Rhys Jarred Carter (born 14 March 1984) is an Australian former professional basketball player and current assistant coach for Melbourne United of the National Basketball League (NBL). He had a near 20-year career, playing 282 NBL games (including two championships), over 110 games in Sweden, over 200 SEABL/NBL1 games, and time in the British Basketball League, Big V and Premier League.

==Early life==
Carter was born in Sale, Victoria.

==Playing career==
===AIS (2000–2002)===
Between 2000 and 2002, Carter played in the South East Australian Basketball League (SEABL) for the Australian Institute of Sport. He helped the AIS win the 2002 SEABL East Conference championship behind his 27 points, six rebounds and six assists in the grand final against the Geelong Supercats, as he earned game MVP.

===Professional (2002–2018)===
Carter began his professional career in 2002 with the Victoria Giants in the NBL, where he spent two seasons. After not playing in 2004–05, he returned to the NBL for the 2005–06 season and played three seasons with the West Sydney Razorbacks. For the 2008–09 season, he played for the championship-winning South Dragons.

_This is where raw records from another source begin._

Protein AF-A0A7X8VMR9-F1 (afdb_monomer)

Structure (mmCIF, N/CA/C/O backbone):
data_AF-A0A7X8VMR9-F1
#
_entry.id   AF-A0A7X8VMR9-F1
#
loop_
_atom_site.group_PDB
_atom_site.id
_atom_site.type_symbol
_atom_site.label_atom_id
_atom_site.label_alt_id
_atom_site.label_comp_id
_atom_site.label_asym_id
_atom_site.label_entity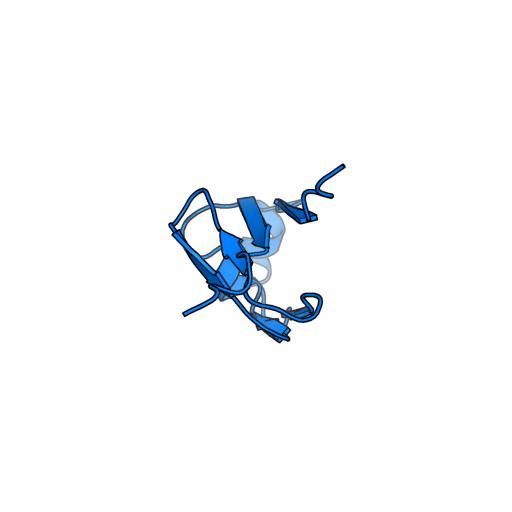_id
_atom_site.label_seq_id
_atom_site.pdbx_PDB_ins_code
_atom_site.Cartn_x
_atom_site.Cartn_y
_atom_site.Cartn_z
_atom_site.occupancy
_atom_site.B_iso_or_equiv
_atom_site.auth_seq_id
_atom_site.auth_comp_id
_atom_site.auth_asym_id
_atom_site.auth_atom_id
_atom_site.pdbx_PDB_model_num
ATOM 1 N N . ARG A 1 1 ? -7.982 -9.628 25.783 1.00 51.94 1 ARG A N 1
ATOM 2 C CA . ARG A 1 1 ? -6.780 -9.273 24.989 1.00 51.94 1 ARG A CA 1
ATOM 3 C C . ARG A 1 1 ? -7.269 -8.530 23.757 1.00 51.94 1 ARG A C 1
ATOM 5 O O . ARG A 1 1 ? -8.138 -9.069 23.091 1.00 51.94 1 ARG A O 1
ATOM 12 N N . GLN A 1 2 ? -6.778 -7.321 23.496 1.00 56.16 2 GLN A N 1
ATOM 13 C CA . GLN A 1 2 ? -7.008 -6.637 22.218 1.00 56.16 2 GLN A CA 1
ATOM 14 C C . GLN A 1 2 ? -6.239 -7.422 21.141 1.00 56.16 2 GLN A C 1
ATOM 16 O O . GLN A 1 2 ? -5.033 -7.622 21.296 1.00 56.16 2 GLN A O 1
ATOM 21 N N . HIS A 1 3 ? -6.917 -7.941 20.116 1.00 71.69 3 HIS A N 1
ATOM 22 C CA . HIS A 1 3 ? -6.231 -8.552 18.976 1.00 71.69 3 HIS A CA 1
ATOM 23 C C . HIS A 1 3 ? -5.785 -7.428 18.038 1.00 71.69 3 HIS A C 1
ATOM 25 O O . HIS A 1 3 ? -6.613 -6.725 17.467 1.00 71.69 3 HIS A O 1
ATOM 31 N N . LEU A 1 4 ? -4.473 -7.236 17.915 1.00 81.88 4 LEU A N 1
ATOM 32 C CA . LEU A 1 4 ? -3.898 -6.349 16.908 1.00 81.88 4 LEU A CA 1
ATOM 33 C C . LEU A 1 4 ? -4.069 -6.994 15.530 1.00 81.88 4 LEU A C 1
ATOM 35 O O . LEU A 1 4 ? -3.561 -8.089 15.296 1.00 81.88 4 LEU A O 1
ATOM 39 N N . ASN A 1 5 ? -4.764 -6.306 14.626 1.00 94.69 5 ASN A N 1
ATOM 40 C CA . ASN A 1 5 ? -4.899 -6.717 13.232 1.00 94.69 5 ASN A CA 1
ATOM 41 C C . ASN A 1 5 ? -3.839 -5.986 12.405 1.00 94.69 5 ASN A C 1
ATOM 43 O O . ASN A 1 5 ? -3.895 -4.762 12.259 1.00 94.69 5 ASN A O 1
ATOM 47 N N . ILE A 1 6 ? -2.856 -6.741 11.913 1.00 97.00 6 ILE A N 1
ATOM 48 C CA . ILE A 1 6 ? -1.687 -6.221 11.200 1.00 97.00 6 ILE A CA 1
ATOM 49 C C . ILE A 1 6 ? -1.507 -7.011 9.906 1.00 97.00 6 ILE A C 1
ATOM 51 O O . ILE A 1 6 ? -1.542 -8.241 9.922 1.00 97.00 6 ILE A O 1
ATOM 55 N N . ILE A 1 7 ? -1.274 -6.305 8.802 1.00 98.25 7 ILE A N 1
ATOM 56 C CA . ILE A 1 7 ? -0.914 -6.887 7.509 1.00 98.25 7 ILE A CA 1
ATOM 57 C C . ILE A 1 7 ? 0.431 -6.295 7.07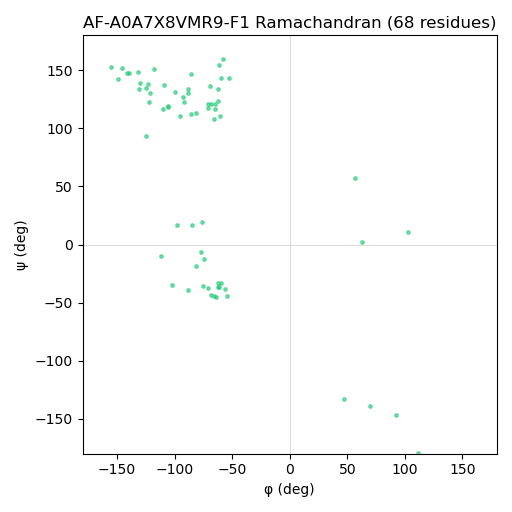9 1.00 98.25 7 ILE A C 1
ATOM 59 O O . ILE A 1 7 ? 0.577 -5.080 6.964 1.00 98.25 7 ILE A O 1
ATOM 63 N N . GLY A 1 8 ? 1.415 -7.163 6.840 1.00 98.25 8 GLY A N 1
ATOM 64 C CA . GLY A 1 8 ? 2.690 -6.797 6.225 1.00 98.25 8 GLY A CA 1
ATOM 65 C C . GLY A 1 8 ? 2.688 -7.142 4.740 1.00 98.25 8 GLY A C 1
ATOM 66 O O . GLY A 1 8 ? 2.331 -8.260 4.368 1.00 98.25 8 GLY A O 1
ATOM 67 N N . LEU A 1 9 ? 3.094 -6.195 3.898 1.00 98.38 9 LEU A N 1
ATOM 68 C CA . LEU A 1 9 ? 3.154 -6.346 2.444 1.00 98.38 9 LEU A CA 1
ATOM 69 C C . LEU A 1 9 ? 4.570 -6.027 1.969 1.00 98.38 9 LEU A C 1
ATOM 71 O O . LEU A 1 9 ? 5.149 -5.034 2.396 1.00 98.38 9 LEU A O 1
ATOM 75 N N . ALA A 1 10 ? 5.125 -6.854 1.084 1.00 97.81 10 ALA A N 1
ATOM 76 C CA . ALA A 1 10 ? 6.479 -6.684 0.564 1.00 97.81 10 ALA A CA 1
ATOM 77 C C . ALA A 1 10 ? 6.578 -7.143 -0.893 1.00 97.81 10 ALA A C 1
ATOM 79 O O . ALA A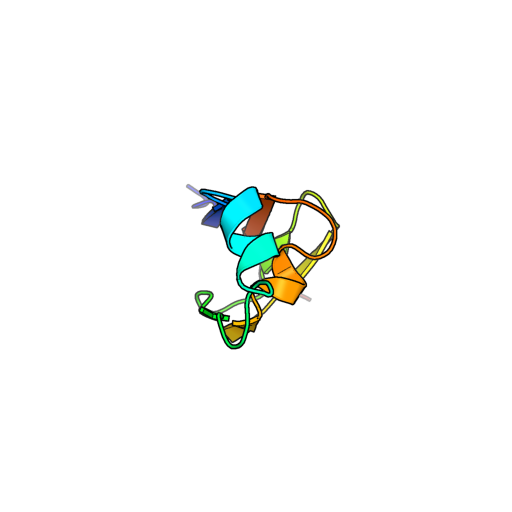 1 10 ? 5.858 -8.047 -1.323 1.00 97.81 10 ALA A O 1
ATOM 80 N N . ILE A 1 11 ? 7.512 -6.549 -1.634 1.00 96.38 11 ILE A N 1
ATOM 81 C CA . ILE A 1 11 ? 7.773 -6.897 -3.033 1.00 96.38 11 ILE A CA 1
ATOM 82 C C . ILE A 1 11 ? 8.802 -8.030 -3.121 1.00 96.38 11 ILE A C 1
ATOM 84 O O . ILE A 1 11 ? 9.866 -7.985 -2.503 1.00 96.38 11 ILE A O 1
ATOM 88 N N . ARG A 1 12 ? 8.521 -9.032 -3.959 1.00 96.00 12 ARG A N 1
ATOM 89 C CA . ARG A 1 12 ? 9.489 -10.055 -4.383 1.00 96.00 12 ARG A CA 1
ATOM 90 C C . ARG A 1 12 ? 9.847 -9.820 -5.851 1.00 96.00 12 ARG A C 1
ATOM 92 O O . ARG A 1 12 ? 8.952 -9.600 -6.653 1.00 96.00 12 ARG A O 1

For the 2009–10 season, Carter played overseas for the first time with Swedish team Gothia Basket. After returning to Australia for the 2010–11 season to play for the Adelaide 36ers, Carter returned to Sweden for the 2011–12 season to play for Uppsala Basket. He then played half of the 2012–13 season with Uppsala, before returning to Australia in January 2013 to play out the season with the Perth Wildcats. In February 2013, he played his 200th NBL game. He then split the 2013–14 season with Sweden's Eco Örebro and the Adelaide 36ers.

For the 2014–15 season, Carter played for the championship-winning New Zealand Breakers. His final season in the NBL came in 2015–16 with the Sydney Kings.

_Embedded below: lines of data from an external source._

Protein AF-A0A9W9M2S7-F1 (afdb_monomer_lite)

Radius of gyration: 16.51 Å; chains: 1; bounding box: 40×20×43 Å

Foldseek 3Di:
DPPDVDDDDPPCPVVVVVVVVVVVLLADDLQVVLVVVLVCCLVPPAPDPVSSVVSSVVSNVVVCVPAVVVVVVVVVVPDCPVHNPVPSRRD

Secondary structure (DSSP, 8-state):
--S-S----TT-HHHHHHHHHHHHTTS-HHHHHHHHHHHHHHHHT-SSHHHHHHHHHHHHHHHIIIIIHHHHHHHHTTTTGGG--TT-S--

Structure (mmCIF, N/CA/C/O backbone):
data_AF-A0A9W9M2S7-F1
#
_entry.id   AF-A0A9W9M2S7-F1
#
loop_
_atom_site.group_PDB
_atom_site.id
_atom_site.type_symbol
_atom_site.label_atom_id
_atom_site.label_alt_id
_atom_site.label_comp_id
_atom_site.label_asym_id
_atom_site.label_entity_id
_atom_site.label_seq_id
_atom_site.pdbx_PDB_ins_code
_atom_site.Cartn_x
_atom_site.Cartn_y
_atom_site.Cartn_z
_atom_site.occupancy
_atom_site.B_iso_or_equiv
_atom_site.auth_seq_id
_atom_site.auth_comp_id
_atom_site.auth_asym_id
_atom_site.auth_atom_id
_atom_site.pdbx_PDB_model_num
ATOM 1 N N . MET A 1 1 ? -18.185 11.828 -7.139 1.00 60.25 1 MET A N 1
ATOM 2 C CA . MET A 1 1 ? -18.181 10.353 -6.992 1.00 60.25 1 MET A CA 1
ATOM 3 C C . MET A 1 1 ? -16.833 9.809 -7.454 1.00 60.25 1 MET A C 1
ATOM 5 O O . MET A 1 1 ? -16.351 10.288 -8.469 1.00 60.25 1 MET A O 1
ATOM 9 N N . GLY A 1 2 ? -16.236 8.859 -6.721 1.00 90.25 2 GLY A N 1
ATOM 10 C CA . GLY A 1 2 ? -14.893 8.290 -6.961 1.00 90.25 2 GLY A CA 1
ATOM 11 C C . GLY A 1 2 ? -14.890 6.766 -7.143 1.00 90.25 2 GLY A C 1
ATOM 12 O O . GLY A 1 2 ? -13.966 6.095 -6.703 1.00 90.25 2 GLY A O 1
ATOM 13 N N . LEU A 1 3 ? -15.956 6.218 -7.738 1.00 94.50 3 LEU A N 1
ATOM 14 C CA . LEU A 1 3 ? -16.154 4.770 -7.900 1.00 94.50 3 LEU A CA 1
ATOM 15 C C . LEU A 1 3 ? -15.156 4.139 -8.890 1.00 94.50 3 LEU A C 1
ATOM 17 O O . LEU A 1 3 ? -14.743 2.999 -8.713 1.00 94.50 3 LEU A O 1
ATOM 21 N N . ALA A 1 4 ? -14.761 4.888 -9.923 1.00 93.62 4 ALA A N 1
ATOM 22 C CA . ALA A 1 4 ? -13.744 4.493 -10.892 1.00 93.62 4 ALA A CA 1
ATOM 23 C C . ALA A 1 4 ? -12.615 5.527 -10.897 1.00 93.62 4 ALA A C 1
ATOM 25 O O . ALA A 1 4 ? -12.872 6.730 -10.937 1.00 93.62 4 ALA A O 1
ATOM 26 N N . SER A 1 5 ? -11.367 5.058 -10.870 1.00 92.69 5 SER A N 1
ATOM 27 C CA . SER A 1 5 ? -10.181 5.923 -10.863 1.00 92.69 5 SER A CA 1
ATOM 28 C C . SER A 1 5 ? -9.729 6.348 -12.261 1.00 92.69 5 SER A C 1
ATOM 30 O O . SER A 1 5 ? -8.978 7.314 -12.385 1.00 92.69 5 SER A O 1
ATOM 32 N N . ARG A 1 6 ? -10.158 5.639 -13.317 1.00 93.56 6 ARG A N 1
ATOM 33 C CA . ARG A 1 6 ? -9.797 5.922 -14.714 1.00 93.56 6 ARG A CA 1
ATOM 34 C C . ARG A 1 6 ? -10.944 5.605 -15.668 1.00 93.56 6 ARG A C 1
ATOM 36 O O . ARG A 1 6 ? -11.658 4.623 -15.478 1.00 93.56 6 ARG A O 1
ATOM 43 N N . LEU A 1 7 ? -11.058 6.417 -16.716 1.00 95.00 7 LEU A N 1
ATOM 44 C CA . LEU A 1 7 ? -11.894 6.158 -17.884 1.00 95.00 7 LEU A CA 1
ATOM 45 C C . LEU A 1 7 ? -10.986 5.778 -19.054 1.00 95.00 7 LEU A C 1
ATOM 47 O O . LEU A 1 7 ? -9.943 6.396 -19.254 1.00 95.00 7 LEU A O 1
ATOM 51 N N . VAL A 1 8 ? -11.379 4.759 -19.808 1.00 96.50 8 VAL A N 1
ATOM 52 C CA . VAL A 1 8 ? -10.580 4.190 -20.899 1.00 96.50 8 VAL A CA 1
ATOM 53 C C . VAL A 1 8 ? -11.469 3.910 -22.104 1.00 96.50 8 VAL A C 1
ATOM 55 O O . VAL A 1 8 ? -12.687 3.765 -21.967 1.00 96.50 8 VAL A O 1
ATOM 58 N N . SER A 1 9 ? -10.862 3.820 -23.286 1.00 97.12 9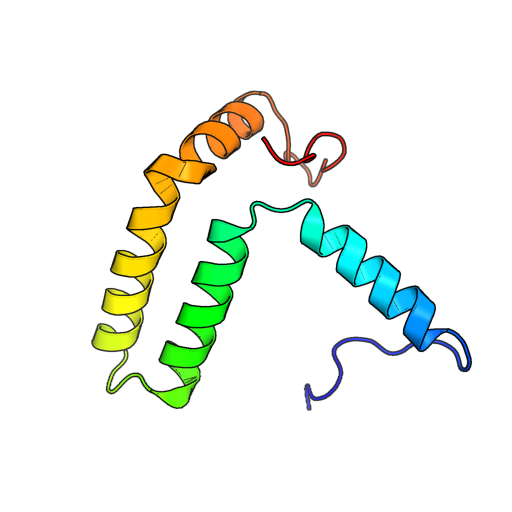 SER A N 1
ATOM 59 C CA . SER A 1 9 ? -11.569 3.463 -24.515 1.00 97.12 9 SER A CA 1
ATOM 60 C C . SER A 1 9 ? -12.205 2.074 -24.417 1.00 97.12 9 SER A C 1
ATOM 62 O O . SER A 1 9 ? -11.685 1.161 -23.768 1.00 97.12 9 SER A O 1
ATOM 64 N N . ARG A 1 10 ? -13.338 1.891 -25.104 1.00 96.50 10 ARG A N 1
ATOM 65 C CA . ARG A 1 10 ? -13.999 0.585 -25.216 1.00 96.50 10 ARG A CA 1
ATOM 66 C C . ARG A 1 10 ? -13.019 -0.441 -25.798 1.00 96.50 10 ARG A C 1
ATOM 68 O O . ARG A 1 10 ? -12.406 -0.183 -26.824 1.00 96.50 10 ARG A O 1
ATOM 75 N N . GLY A 1 11 ? -12.913 -1.603 -25.153 1.00 97.25 11 GLY A N 1
ATOM 76 C CA . GLY A 1 11 ? -12.010 -2.689 -25.562 1.00 97.25 11 GLY A CA 1
ATOM 77 C C . GLY A 1 11 ? -10.630 -2.663 -24.895 1.00 97.25 11 GLY A C 1
ATOM 78 O O . GLY A 1 11 ? -9.984 -3.701 -24.825 1.00 97.25 11 GLY A O 1
ATOM 79 N N . GLU A 1 12 ? -10.227 -1.545 -24.284 1.00 97.19 12 GLU A N 1
ATOM 80 C CA . GLU A 1 12 ? -8.911 -1.412 -23.645 1.00 97.19 12 GLU A CA 1
ATOM 81 C C . GLU A 1 12 ? -8.842 -1.634 -22.109 1.00 97.19 12 GLU A C 1
ATOM 83 O O . GLU A 1 12 ? -7.728 -1.561 -21.582 1.00 97.19 12 GLU A O 1
ATOM 88 N N . PRO A 1 13 ? -9.917 -1.926 -21.330 1.00 96.88 13 PRO A N 1
ATOM 89 C CA . PRO A 1 13 ? -9.807 -1.911 -19.868 1.00 96.88 13 PRO A CA 1
ATOM 90 C C . PRO A 1 13 ? -8.810 -2.933 -19.320 1.00 96.88 13 PRO A C 1
ATOM 92 O O . PRO A 1 13 ? -8.051 -2.598 -18.419 1.00 96.88 13 PRO A O 1
ATOM 95 N N . LEU A 1 14 ? -8.732 -4.138 -19.895 1.00 97.62 14 LEU A N 1
ATOM 96 C CA . LEU A 1 14 ? -7.770 -5.153 -19.454 1.00 97.62 14 LEU A CA 1
ATOM 97 C C . LEU A 1 14 ? -6.320 -4.691 -19.643 1.00 97.62 14 LEU A C 1
ATOM 99 O O . LEU A 1 14 ? -5.492 -4.837 -18.744 1.00 97.62 14 LEU A O 1
ATOM 103 N N . LYS A 1 15 ? -6.010 -4.130 -20.813 1.00 97.69 15 LYS A N 1
ATOM 104 C CA . LYS A 1 15 ? -4.665 -3.655 -21.140 1.00 97.69 15 LYS A CA 1
ATOM 105 C C . LYS A 1 15 ? -4.248 -2.527 -20.201 1.00 97.69 15 LYS A C 1
ATOM 107 O O . LYS A 1 15 ? -3.141 -2.569 -19.667 1.00 97.69 15 LYS A O 1
ATOM 112 N N . GLU A 1 16 ? -5.142 -1.573 -19.956 1.00 97.06 16 GLU A N 1
ATOM 113 C CA . GLU A 1 16 ? -4.893 -0.467 -19.029 1.00 97.06 16 GLU A CA 1
ATOM 114 C C . GLU A 1 16 ? -4.738 -0.962 -17.584 1.00 97.06 16 GLU A C 1
ATOM 116 O O . GLU A 1 16 ? -3.794 -0.569 -16.899 1.00 97.06 16 GLU A O 1
ATOM 121 N N . SER A 1 17 ? -5.573 -1.903 -17.130 1.00 96.81 17 SER A N 1
ATOM 122 C CA . SER A 1 17 ? -5.427 -2.531 -15.809 1.00 96.81 17 SER A CA 1
ATOM 123 C C . SER A 1 17 ? -4.087 -3.254 -15.646 1.00 96.81 17 SER A C 1
ATOM 125 O O . SER A 1 17 ? -3.429 -3.091 -14.619 1.00 96.81 17 SER A O 1
ATOM 127 N N . ILE A 1 18 ? -3.635 -4.006 -16.656 1.00 97.50 18 ILE A N 1
ATOM 128 C CA . ILE A 1 18 ? -2.313 -4.654 -16.647 1.00 97.50 18 ILE A CA 1
ATOM 129 C C . ILE A 1 18 ? -1.194 -3.605 -16.653 1.00 97.50 18 ILE A C 1
ATOM 131 O O . ILE A 1 18 ? -0.189 -3.775 -15.962 1.00 97.50 18 ILE A O 1
ATOM 135 N N . GLY A 1 19 ? -1.358 -2.514 -17.404 1.00 95.69 19 GLY A N 1
ATOM 136 C CA . GLY A 1 19 ? -0.428 -1.385 -17.406 1.00 95.69 19 GLY A CA 1
ATOM 137 C C . GLY A 1 19 ? -0.245 -0.792 -16.009 1.00 95.69 19 GLY A C 1
ATOM 138 O O . GLY A 1 19 ? 0.886 -0.613 -15.560 1.00 95.69 19 GLY A O 1
ATOM 139 N N . ILE A 1 20 ? -1.344 -0.579 -15.286 1.00 94.19 20 ILE A N 1
ATOM 140 C CA . ILE A 1 20 ? -1.327 -0.101 -13.896 1.00 94.19 20 ILE A CA 1
ATOM 141 C C . ILE A 1 20 ? -0.687 -1.139 -12.973 1.00 94.19 20 ILE A C 1
ATOM 143 O O . ILE A 1 20 ? 0.171 -0.786 -12.171 1.00 94.19 20 ILE A O 1
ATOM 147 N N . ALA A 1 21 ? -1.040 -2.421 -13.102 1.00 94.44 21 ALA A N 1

For the 2016–17 season, Carter played in England for the first time with the Plymouth Raiders of the British Basketball League. His final professional season then came in 2017–18 with Uppsala Basket in Sweden.

===Australian state leagues (2003–2019)===
Between 2003 and 2019, Carter played 10 seasons across various Australian state leagues. His first stint came in 2003 with the Geelong Supercats in the SEABL. He then played for the Latrobe City Energy (Big V, 2004); Frankston Blues (SEABL, 2005); Mildura Mavericks (SEABL, 2006); Latrobe City Energy (Big V, 2008–09); North Adelaide Rockets (Premier League, 2011); Knox Raiders (SEABL, 2013–14); Melbourne Tigers (SEABL, 2016); Frankston Blues (SEABL, 2018); and Sandringham Sabres (NBL1, 2019).

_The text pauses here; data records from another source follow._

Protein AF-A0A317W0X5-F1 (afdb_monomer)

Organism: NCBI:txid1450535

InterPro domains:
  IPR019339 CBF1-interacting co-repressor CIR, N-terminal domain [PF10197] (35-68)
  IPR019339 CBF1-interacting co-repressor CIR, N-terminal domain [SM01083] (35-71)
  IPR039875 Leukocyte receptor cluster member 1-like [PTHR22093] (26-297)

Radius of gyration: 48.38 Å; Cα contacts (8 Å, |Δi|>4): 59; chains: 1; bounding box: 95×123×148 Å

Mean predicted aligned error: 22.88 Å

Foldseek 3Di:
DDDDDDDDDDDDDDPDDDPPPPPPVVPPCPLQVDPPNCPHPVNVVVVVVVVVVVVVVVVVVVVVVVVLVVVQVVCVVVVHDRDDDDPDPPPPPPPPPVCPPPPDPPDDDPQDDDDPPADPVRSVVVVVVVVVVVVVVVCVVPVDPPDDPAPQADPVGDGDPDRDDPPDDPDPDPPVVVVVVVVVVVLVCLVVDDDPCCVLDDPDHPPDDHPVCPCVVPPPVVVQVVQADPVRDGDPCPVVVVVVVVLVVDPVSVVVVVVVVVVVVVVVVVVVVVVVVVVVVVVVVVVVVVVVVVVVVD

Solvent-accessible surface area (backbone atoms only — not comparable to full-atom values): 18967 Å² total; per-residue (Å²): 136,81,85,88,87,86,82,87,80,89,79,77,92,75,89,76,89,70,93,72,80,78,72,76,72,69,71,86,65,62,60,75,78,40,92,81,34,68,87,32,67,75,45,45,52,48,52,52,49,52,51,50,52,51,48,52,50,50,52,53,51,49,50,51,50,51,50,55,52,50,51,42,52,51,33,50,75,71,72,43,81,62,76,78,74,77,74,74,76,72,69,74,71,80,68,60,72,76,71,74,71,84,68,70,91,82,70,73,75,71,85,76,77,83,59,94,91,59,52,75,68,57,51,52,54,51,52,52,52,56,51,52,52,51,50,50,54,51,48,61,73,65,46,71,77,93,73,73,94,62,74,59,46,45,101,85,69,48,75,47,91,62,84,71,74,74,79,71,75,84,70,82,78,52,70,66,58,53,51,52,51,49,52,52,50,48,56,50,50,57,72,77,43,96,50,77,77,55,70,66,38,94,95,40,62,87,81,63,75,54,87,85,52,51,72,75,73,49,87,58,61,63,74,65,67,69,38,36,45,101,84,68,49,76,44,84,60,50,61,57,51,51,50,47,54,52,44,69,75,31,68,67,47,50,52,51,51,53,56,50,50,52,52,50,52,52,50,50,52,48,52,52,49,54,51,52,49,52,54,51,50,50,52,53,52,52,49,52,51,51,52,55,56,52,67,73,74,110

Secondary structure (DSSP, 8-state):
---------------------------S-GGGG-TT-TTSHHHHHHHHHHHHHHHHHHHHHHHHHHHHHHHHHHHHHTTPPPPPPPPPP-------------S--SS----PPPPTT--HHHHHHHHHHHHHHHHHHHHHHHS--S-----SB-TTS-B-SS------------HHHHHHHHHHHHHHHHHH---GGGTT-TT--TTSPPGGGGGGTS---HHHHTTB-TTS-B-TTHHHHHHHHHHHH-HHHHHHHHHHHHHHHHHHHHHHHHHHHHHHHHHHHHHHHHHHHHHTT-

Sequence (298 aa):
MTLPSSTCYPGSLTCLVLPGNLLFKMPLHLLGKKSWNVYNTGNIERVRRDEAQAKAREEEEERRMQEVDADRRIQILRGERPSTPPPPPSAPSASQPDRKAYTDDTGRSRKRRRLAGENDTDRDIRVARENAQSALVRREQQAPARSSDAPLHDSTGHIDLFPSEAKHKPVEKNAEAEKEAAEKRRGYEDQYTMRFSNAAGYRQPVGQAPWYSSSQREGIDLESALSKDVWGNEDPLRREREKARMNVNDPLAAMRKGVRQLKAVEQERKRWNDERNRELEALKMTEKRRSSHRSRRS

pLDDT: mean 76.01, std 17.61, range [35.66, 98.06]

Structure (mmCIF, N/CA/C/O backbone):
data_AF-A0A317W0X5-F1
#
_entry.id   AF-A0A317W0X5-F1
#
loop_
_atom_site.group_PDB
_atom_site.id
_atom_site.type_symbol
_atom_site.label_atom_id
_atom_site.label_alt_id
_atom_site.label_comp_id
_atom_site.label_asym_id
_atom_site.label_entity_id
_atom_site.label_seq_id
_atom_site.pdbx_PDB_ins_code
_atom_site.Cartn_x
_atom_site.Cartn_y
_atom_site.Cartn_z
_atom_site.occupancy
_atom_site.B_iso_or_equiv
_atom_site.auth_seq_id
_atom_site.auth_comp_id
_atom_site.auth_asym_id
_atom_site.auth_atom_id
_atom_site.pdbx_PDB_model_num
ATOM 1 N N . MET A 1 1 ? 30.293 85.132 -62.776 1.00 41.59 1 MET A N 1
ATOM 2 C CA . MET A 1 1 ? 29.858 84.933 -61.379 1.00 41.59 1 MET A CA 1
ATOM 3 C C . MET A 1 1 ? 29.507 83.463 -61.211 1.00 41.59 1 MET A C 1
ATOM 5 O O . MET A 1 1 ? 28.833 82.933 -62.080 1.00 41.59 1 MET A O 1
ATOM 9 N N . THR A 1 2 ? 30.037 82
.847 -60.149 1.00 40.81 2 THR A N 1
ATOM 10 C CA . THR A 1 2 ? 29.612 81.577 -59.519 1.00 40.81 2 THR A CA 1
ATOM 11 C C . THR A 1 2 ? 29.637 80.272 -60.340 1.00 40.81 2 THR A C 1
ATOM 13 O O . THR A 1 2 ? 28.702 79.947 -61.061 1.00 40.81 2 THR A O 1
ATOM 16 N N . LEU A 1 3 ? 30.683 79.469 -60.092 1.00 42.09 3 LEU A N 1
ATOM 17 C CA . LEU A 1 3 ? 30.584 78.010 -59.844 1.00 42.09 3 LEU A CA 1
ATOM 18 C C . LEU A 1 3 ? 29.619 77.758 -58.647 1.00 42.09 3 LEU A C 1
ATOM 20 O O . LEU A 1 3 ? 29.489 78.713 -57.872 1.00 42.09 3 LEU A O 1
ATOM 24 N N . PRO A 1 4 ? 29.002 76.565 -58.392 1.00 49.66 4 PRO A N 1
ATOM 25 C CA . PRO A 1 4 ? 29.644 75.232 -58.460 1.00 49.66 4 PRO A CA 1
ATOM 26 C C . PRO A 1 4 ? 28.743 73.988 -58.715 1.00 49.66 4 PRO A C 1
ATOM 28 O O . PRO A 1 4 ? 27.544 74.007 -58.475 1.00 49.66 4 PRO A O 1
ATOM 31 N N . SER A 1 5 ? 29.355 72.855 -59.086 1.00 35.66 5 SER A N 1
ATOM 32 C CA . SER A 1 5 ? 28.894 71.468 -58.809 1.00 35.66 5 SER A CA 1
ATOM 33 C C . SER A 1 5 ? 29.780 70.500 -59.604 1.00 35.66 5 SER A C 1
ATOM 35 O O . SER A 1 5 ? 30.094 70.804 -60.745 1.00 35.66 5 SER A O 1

In July 2019, Carter announced his retirement from basketball.

===National team===
In 2003, Carter was a member of Australia's gold medal-winning team at the FIBA Under-19 World Championship in Greece. Two years later, he represented Australia at the FIBA Under-21 World Championship in Argentina. In 2009, Carter represented the Australian Boomers for the first time, travelling with the team on a tour to China.

==Coaching career==
Carter was hoping for a back-up point guard spot with Melbourne United for the 2018–19 season, but when that didn't eventuate the team offered him a role as both team manager and shadow coach. For the 2019–20 season, he was promoted to head coach of the club's academy program and as a development coach for the NBL side. He was promoted to assistant coach for the 2020–21 season. He continued on with United as an assistant coach in the 2021–22 season. He joined the Sandringham Sabres men's team as an assistant coach for the 2022 NBL1 South season. He continued with United in 2022–23 and then returned to Sandringham as an assistant in 2023. He continued with United in 2023–24. He spent a third season with Sandringham in 2024.

In 2025, Carter served as an assistant coach for the Australian Crocs during their gold medal-winning U16 Asia Cup campaign. He returned to United as an assistant coach for the 2025–26 season. On 12 February 2026, Carter served as acting head coach for Melbourne United against the Cairns Taipans in the absence of Dean Vickerman. He led the team for a second time on 15 February against the Illawarra Hawks.

Carter served as assistant coach of the Australia men's national under-17 basketball team at the 2026 FIBA Under-17 Basketball World Cup.